Some patients develop gastroesophageal reflux disease (GERD) after a distal gastrectomy. In these patients, the evaluation of GERD with 24-h pH monitoring could be difficult because they may have an insufficient amount of gastric acid.
To evaluate GERD following a distal gastrectomy, we retrospectively evaluated 38 patients postoperatively with an acid reflux test (ART), a barium study, endoscopy, and esophageal manometry. Three reconstructive procedures, Billroth I (B-I group: 14 patients), Billroth II (B-II group: 11 patients), and jejunal interposition (interposition group: 13 patients) were compared with respect to GERD and short- term operation results.

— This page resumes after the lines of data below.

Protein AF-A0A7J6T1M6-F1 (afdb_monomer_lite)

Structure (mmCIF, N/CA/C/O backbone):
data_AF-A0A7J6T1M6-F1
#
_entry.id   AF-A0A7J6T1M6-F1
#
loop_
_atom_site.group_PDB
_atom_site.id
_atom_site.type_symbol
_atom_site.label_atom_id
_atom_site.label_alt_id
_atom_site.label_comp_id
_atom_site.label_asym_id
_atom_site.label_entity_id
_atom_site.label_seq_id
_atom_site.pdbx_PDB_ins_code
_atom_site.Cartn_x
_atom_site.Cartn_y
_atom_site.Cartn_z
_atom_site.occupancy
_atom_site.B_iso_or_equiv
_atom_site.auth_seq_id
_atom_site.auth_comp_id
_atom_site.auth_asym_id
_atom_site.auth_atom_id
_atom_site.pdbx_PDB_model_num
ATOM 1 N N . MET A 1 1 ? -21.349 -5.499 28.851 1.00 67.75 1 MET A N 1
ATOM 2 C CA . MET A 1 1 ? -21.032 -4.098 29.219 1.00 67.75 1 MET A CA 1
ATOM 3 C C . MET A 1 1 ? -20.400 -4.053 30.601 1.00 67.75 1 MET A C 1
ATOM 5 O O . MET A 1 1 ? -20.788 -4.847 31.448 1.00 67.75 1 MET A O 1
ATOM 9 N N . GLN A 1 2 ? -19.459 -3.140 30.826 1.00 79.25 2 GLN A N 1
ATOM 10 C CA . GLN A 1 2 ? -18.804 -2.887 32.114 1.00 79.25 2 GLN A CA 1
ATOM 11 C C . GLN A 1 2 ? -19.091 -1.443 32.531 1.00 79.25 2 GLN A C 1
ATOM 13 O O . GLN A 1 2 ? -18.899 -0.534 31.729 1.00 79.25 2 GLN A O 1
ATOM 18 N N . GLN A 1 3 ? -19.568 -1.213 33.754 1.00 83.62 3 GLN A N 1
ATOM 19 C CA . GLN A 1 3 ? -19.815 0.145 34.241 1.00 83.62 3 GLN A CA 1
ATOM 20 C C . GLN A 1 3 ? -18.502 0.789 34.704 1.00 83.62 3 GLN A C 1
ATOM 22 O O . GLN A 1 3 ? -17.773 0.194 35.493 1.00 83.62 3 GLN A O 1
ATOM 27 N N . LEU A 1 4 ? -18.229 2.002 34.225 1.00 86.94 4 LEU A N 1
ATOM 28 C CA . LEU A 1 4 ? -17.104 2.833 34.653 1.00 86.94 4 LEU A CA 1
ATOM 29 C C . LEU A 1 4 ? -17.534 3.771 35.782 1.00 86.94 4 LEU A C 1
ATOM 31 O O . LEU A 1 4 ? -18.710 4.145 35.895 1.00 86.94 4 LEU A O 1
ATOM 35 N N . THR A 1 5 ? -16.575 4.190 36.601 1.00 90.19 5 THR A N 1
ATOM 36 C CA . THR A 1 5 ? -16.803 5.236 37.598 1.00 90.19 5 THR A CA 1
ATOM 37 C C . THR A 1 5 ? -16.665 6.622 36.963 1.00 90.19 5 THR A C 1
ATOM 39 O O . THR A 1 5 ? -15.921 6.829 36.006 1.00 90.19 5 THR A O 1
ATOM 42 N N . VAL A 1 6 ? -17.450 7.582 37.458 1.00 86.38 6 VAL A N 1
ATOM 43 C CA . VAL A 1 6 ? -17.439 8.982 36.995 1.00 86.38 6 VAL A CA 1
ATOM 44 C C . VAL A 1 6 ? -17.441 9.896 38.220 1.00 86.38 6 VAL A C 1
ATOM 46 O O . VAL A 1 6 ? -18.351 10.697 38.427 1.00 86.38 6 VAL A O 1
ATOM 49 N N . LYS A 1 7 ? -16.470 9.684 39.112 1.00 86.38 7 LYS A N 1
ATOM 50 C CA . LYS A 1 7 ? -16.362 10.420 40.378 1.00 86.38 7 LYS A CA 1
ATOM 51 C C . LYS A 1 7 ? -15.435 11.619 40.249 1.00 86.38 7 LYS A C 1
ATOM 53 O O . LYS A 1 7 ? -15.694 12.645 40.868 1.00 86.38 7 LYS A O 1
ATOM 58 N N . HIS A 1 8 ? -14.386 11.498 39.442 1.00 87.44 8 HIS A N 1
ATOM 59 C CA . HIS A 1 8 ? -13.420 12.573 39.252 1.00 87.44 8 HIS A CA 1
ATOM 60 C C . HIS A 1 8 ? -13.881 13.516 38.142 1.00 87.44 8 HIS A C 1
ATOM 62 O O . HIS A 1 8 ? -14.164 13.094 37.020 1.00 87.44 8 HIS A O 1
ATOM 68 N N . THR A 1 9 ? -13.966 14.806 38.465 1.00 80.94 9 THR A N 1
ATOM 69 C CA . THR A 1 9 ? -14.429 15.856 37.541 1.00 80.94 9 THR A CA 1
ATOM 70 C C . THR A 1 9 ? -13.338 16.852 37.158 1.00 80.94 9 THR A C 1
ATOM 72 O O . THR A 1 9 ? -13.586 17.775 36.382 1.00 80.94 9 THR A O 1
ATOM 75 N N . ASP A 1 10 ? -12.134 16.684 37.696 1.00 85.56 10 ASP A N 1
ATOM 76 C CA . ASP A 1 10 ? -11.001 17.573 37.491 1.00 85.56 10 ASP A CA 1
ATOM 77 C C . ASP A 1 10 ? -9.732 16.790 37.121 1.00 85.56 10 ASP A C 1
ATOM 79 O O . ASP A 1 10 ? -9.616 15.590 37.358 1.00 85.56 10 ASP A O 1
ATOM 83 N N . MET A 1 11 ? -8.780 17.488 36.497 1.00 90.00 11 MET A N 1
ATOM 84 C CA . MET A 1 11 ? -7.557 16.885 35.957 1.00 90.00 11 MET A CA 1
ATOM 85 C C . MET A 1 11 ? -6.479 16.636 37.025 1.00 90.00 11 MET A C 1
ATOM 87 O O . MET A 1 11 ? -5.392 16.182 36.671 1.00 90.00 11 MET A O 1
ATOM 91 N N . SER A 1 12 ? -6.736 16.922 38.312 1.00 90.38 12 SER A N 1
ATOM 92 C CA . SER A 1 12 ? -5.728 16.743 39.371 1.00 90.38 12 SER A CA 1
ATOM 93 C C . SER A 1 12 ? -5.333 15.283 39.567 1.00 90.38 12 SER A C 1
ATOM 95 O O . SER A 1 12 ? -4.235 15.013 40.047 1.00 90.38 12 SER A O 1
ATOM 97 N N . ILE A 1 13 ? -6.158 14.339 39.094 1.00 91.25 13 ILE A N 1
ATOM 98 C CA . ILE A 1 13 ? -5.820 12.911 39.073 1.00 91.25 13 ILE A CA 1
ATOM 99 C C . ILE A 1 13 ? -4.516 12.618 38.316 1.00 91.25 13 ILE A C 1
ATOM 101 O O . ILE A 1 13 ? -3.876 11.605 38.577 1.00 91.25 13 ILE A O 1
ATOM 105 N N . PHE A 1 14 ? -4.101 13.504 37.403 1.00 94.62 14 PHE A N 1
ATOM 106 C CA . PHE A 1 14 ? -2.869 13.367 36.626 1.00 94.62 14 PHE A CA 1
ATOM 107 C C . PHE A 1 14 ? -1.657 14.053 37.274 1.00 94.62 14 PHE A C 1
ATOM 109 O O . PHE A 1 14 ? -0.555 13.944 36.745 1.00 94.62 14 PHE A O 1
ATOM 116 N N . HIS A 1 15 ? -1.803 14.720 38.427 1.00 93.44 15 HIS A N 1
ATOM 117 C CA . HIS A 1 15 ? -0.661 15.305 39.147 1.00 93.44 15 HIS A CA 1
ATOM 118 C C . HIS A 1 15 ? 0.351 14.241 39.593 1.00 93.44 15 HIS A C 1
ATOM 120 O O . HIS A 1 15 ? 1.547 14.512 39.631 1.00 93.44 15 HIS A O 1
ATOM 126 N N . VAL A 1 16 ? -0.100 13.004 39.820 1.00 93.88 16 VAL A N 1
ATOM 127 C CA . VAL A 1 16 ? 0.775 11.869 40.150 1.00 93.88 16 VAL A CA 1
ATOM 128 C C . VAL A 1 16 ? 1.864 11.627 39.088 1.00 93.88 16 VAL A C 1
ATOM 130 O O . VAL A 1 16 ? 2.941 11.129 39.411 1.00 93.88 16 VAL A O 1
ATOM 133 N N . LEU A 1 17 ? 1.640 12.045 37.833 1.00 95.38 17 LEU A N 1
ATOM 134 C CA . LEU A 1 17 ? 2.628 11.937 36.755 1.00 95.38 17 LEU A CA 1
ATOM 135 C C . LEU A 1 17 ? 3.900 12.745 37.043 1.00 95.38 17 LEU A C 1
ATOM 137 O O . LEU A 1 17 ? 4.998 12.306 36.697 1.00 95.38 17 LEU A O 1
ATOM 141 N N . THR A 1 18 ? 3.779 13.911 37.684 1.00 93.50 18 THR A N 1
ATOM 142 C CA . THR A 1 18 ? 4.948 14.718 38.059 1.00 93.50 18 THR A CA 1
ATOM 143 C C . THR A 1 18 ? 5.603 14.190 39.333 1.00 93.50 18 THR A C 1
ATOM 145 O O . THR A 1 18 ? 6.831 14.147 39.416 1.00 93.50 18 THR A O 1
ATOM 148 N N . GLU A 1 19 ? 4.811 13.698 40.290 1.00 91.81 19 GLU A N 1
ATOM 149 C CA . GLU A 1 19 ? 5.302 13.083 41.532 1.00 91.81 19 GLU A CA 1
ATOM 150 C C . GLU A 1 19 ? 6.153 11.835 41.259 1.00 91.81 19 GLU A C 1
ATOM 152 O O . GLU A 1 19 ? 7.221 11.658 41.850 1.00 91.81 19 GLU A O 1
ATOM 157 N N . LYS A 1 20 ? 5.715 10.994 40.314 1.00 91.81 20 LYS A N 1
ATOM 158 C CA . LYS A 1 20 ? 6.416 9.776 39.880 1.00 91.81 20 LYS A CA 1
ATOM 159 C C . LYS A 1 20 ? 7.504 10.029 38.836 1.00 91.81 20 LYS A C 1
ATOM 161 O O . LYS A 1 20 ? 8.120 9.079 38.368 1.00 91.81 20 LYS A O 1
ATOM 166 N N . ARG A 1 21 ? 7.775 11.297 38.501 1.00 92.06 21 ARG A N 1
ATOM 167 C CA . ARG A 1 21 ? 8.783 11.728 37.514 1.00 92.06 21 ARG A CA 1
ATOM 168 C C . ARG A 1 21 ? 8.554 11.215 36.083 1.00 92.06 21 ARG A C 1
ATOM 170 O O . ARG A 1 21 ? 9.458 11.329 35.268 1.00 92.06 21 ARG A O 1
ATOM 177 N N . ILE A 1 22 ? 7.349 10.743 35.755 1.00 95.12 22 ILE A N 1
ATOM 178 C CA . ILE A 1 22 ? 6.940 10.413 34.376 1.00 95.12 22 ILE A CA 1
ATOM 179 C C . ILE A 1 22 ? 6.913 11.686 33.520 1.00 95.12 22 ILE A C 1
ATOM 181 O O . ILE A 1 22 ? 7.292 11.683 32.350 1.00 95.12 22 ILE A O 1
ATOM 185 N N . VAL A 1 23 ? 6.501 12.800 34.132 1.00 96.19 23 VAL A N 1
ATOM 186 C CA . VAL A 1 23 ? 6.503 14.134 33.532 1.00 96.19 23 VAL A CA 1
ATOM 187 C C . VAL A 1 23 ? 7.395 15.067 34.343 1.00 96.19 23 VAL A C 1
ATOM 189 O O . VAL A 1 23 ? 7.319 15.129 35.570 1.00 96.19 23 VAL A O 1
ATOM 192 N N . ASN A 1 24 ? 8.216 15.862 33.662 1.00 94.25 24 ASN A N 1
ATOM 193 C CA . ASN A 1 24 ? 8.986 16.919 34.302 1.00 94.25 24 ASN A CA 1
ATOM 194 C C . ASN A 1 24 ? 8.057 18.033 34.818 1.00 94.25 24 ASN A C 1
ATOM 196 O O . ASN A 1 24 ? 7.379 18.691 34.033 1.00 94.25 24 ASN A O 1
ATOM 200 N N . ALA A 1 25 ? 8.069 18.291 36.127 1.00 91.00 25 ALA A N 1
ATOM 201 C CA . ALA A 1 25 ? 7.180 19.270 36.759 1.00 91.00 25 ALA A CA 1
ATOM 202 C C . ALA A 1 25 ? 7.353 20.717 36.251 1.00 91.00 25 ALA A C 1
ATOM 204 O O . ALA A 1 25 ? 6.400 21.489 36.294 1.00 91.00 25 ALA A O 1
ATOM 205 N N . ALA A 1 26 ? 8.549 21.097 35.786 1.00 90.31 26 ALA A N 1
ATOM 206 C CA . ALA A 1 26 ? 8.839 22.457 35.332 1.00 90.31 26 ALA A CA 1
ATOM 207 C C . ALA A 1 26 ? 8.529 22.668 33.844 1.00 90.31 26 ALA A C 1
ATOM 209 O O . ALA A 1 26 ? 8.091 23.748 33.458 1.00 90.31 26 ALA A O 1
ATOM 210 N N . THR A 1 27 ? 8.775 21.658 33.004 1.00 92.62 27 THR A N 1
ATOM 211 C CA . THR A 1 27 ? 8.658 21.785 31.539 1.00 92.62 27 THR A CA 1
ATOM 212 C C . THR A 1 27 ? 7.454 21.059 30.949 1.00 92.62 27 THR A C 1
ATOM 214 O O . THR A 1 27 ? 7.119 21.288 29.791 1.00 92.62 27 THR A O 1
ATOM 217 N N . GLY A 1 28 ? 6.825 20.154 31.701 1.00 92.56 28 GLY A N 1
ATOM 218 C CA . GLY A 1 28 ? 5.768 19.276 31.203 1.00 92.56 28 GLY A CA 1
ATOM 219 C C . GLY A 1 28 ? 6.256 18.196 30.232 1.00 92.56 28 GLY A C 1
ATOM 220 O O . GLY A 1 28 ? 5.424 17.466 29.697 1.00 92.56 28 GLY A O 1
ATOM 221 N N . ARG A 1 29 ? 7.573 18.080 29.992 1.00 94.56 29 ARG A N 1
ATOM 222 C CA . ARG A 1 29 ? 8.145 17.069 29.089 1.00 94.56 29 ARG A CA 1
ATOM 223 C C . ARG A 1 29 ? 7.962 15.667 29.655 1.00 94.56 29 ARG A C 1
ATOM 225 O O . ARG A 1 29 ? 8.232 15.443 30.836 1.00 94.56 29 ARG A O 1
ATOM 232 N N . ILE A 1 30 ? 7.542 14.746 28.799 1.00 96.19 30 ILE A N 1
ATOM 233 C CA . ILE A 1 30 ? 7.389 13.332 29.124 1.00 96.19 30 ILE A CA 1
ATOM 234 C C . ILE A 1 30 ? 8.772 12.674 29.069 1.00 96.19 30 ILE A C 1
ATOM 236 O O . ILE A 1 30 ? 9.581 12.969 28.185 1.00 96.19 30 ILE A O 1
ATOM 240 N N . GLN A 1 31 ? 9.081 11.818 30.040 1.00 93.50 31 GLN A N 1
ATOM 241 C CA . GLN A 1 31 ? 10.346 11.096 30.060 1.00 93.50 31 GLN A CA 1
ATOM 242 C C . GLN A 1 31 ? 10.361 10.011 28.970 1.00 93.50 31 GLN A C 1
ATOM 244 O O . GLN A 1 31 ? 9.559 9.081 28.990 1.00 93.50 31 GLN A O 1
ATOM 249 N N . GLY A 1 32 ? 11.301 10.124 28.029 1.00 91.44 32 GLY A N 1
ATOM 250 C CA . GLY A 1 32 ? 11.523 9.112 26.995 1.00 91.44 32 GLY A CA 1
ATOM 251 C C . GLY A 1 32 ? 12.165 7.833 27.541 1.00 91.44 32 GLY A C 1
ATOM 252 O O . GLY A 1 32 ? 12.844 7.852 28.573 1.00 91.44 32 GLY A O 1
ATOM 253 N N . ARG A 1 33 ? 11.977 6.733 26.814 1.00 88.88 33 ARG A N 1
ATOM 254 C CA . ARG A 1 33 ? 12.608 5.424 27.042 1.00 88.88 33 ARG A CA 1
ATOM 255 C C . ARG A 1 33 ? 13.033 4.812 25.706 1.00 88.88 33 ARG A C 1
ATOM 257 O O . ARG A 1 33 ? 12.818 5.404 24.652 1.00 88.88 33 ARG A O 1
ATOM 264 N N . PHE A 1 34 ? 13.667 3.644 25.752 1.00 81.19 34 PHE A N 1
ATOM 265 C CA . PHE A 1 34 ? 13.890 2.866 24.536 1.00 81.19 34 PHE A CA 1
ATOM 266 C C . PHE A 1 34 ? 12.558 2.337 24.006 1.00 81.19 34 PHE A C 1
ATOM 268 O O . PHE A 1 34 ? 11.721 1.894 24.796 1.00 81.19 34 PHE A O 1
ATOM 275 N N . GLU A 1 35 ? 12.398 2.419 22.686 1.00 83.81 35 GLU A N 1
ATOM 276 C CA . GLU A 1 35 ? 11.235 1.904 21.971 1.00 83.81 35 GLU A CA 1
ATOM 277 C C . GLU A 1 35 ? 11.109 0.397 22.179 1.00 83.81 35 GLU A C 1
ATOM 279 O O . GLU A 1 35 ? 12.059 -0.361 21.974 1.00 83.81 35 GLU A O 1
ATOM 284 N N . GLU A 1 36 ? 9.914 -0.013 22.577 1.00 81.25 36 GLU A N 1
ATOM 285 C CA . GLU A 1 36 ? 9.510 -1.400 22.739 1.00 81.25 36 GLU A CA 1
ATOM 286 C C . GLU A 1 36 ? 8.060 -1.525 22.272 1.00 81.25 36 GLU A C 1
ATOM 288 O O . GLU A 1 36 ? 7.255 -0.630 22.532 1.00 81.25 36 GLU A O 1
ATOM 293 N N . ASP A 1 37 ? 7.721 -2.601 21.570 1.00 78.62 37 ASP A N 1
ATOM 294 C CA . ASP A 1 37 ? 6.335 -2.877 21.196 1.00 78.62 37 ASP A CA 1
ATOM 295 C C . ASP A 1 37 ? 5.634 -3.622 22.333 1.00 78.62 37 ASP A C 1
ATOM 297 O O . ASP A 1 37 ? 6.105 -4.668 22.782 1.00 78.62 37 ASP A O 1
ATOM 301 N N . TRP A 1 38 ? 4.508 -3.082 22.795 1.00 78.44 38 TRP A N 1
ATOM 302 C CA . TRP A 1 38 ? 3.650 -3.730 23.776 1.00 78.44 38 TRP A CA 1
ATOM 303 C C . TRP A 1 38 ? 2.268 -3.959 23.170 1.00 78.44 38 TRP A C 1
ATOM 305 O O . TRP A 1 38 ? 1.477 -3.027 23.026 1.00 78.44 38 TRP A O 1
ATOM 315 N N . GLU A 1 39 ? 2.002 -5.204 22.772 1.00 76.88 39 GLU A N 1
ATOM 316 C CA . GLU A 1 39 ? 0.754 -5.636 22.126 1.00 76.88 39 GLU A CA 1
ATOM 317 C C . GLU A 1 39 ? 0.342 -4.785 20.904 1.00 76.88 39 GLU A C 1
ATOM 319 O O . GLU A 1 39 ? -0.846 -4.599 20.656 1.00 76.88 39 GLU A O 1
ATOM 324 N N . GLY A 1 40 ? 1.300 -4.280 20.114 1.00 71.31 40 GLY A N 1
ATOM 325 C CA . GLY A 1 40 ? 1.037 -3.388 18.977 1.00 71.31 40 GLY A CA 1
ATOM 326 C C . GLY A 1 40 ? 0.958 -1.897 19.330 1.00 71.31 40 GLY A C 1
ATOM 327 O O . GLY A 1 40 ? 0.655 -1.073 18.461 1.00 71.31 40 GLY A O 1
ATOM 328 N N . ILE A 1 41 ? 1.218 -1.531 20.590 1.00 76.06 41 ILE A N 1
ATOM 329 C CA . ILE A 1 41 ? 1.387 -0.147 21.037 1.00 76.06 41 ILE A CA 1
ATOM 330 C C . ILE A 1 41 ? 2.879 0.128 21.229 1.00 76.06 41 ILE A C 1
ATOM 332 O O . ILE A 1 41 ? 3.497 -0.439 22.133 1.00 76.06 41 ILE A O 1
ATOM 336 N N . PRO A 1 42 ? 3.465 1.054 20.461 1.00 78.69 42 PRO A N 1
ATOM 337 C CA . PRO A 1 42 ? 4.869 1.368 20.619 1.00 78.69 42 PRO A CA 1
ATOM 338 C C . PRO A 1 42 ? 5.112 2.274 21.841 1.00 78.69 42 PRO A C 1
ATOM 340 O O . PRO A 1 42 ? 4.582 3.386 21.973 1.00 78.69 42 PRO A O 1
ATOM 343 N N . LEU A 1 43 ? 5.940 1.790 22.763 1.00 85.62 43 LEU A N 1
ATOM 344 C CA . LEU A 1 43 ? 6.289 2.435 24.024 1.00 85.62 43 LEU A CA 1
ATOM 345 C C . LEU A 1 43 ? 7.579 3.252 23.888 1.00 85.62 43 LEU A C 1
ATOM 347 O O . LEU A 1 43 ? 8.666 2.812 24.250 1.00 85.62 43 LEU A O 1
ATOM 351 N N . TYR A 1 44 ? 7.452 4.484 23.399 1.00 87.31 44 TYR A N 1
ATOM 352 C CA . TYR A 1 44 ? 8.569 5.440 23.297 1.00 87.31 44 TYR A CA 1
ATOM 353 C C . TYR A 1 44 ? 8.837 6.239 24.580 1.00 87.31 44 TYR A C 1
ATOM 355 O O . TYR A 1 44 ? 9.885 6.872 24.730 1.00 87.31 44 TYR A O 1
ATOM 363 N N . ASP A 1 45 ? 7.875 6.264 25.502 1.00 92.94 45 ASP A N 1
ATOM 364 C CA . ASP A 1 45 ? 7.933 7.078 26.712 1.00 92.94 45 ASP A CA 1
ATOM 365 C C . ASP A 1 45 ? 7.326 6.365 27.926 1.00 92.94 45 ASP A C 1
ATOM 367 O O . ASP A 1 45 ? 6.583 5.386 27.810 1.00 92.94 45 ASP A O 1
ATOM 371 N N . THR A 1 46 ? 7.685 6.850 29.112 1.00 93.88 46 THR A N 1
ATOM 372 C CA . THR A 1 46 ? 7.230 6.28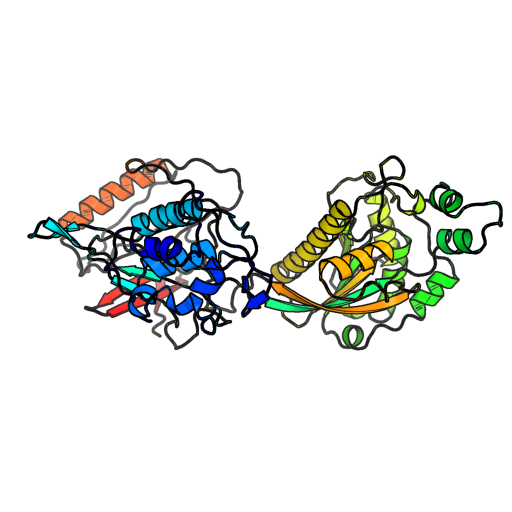5 30.387 1.00 93.88 46 THR A CA 1
ATOM 373 C C . THR A 1 46 ? 5.754 6.569 30.665 1.00 93.88 46 THR A C 1
ATOM 375 O O . THR A 1 46 ? 5.160 5.923 31.527 1.00 93.88 46 THR A O 1
ATOM 378 N N . LEU A 1 47 ? 5.132 7.514 29.947 1.00 95.75 47 LEU A N 1
ATOM 379 C CA . LEU A 1 47 ? 3.712 7.818 30.104 1.00 95.75 47 LEU A CA 1
ATOM 380 C C . LEU A 1 47 ? 2.851 6.715 29.495 1.00 95.75 47 LEU A C 1
ATOM 382 O O . LEU A 1 47 ? 1.930 6.251 30.161 1.00 95.75 47 LEU A O 1
ATOM 386 N N . ARG A 1 48 ? 3.147 6.267 28.269 1.00 92.69 48 ARG A N 1
ATOM 387 C CA . ARG A 1 48 ? 2.434 5.130 27.660 1.00 92.69 48 ARG A CA 1
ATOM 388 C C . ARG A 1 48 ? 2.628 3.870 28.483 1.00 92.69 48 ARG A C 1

Operation time and postoperative hospital stay were longest in the interposition group. Reflux symptoms were present in ten patients (26%). The ART, barium study and endoscopy demonstrated evidence of GERD in 22 (58%), 10 (26%) and 4 (11%) of the 38 patients, respectively. The frequency of a positive ART in the interposition group was significantly lower than in both the B-I and the B-II groups. The abdominal length of the lower esophageal sphincter in the interposition group was higher than that in the B-II group ( P<0.05).
Although jejunal interposition required longer operation time and hospital stay, the lower esophageal sphincter function following jejunal interposition appears to be superior to that following a Billroth-I or Billroth-II procedure.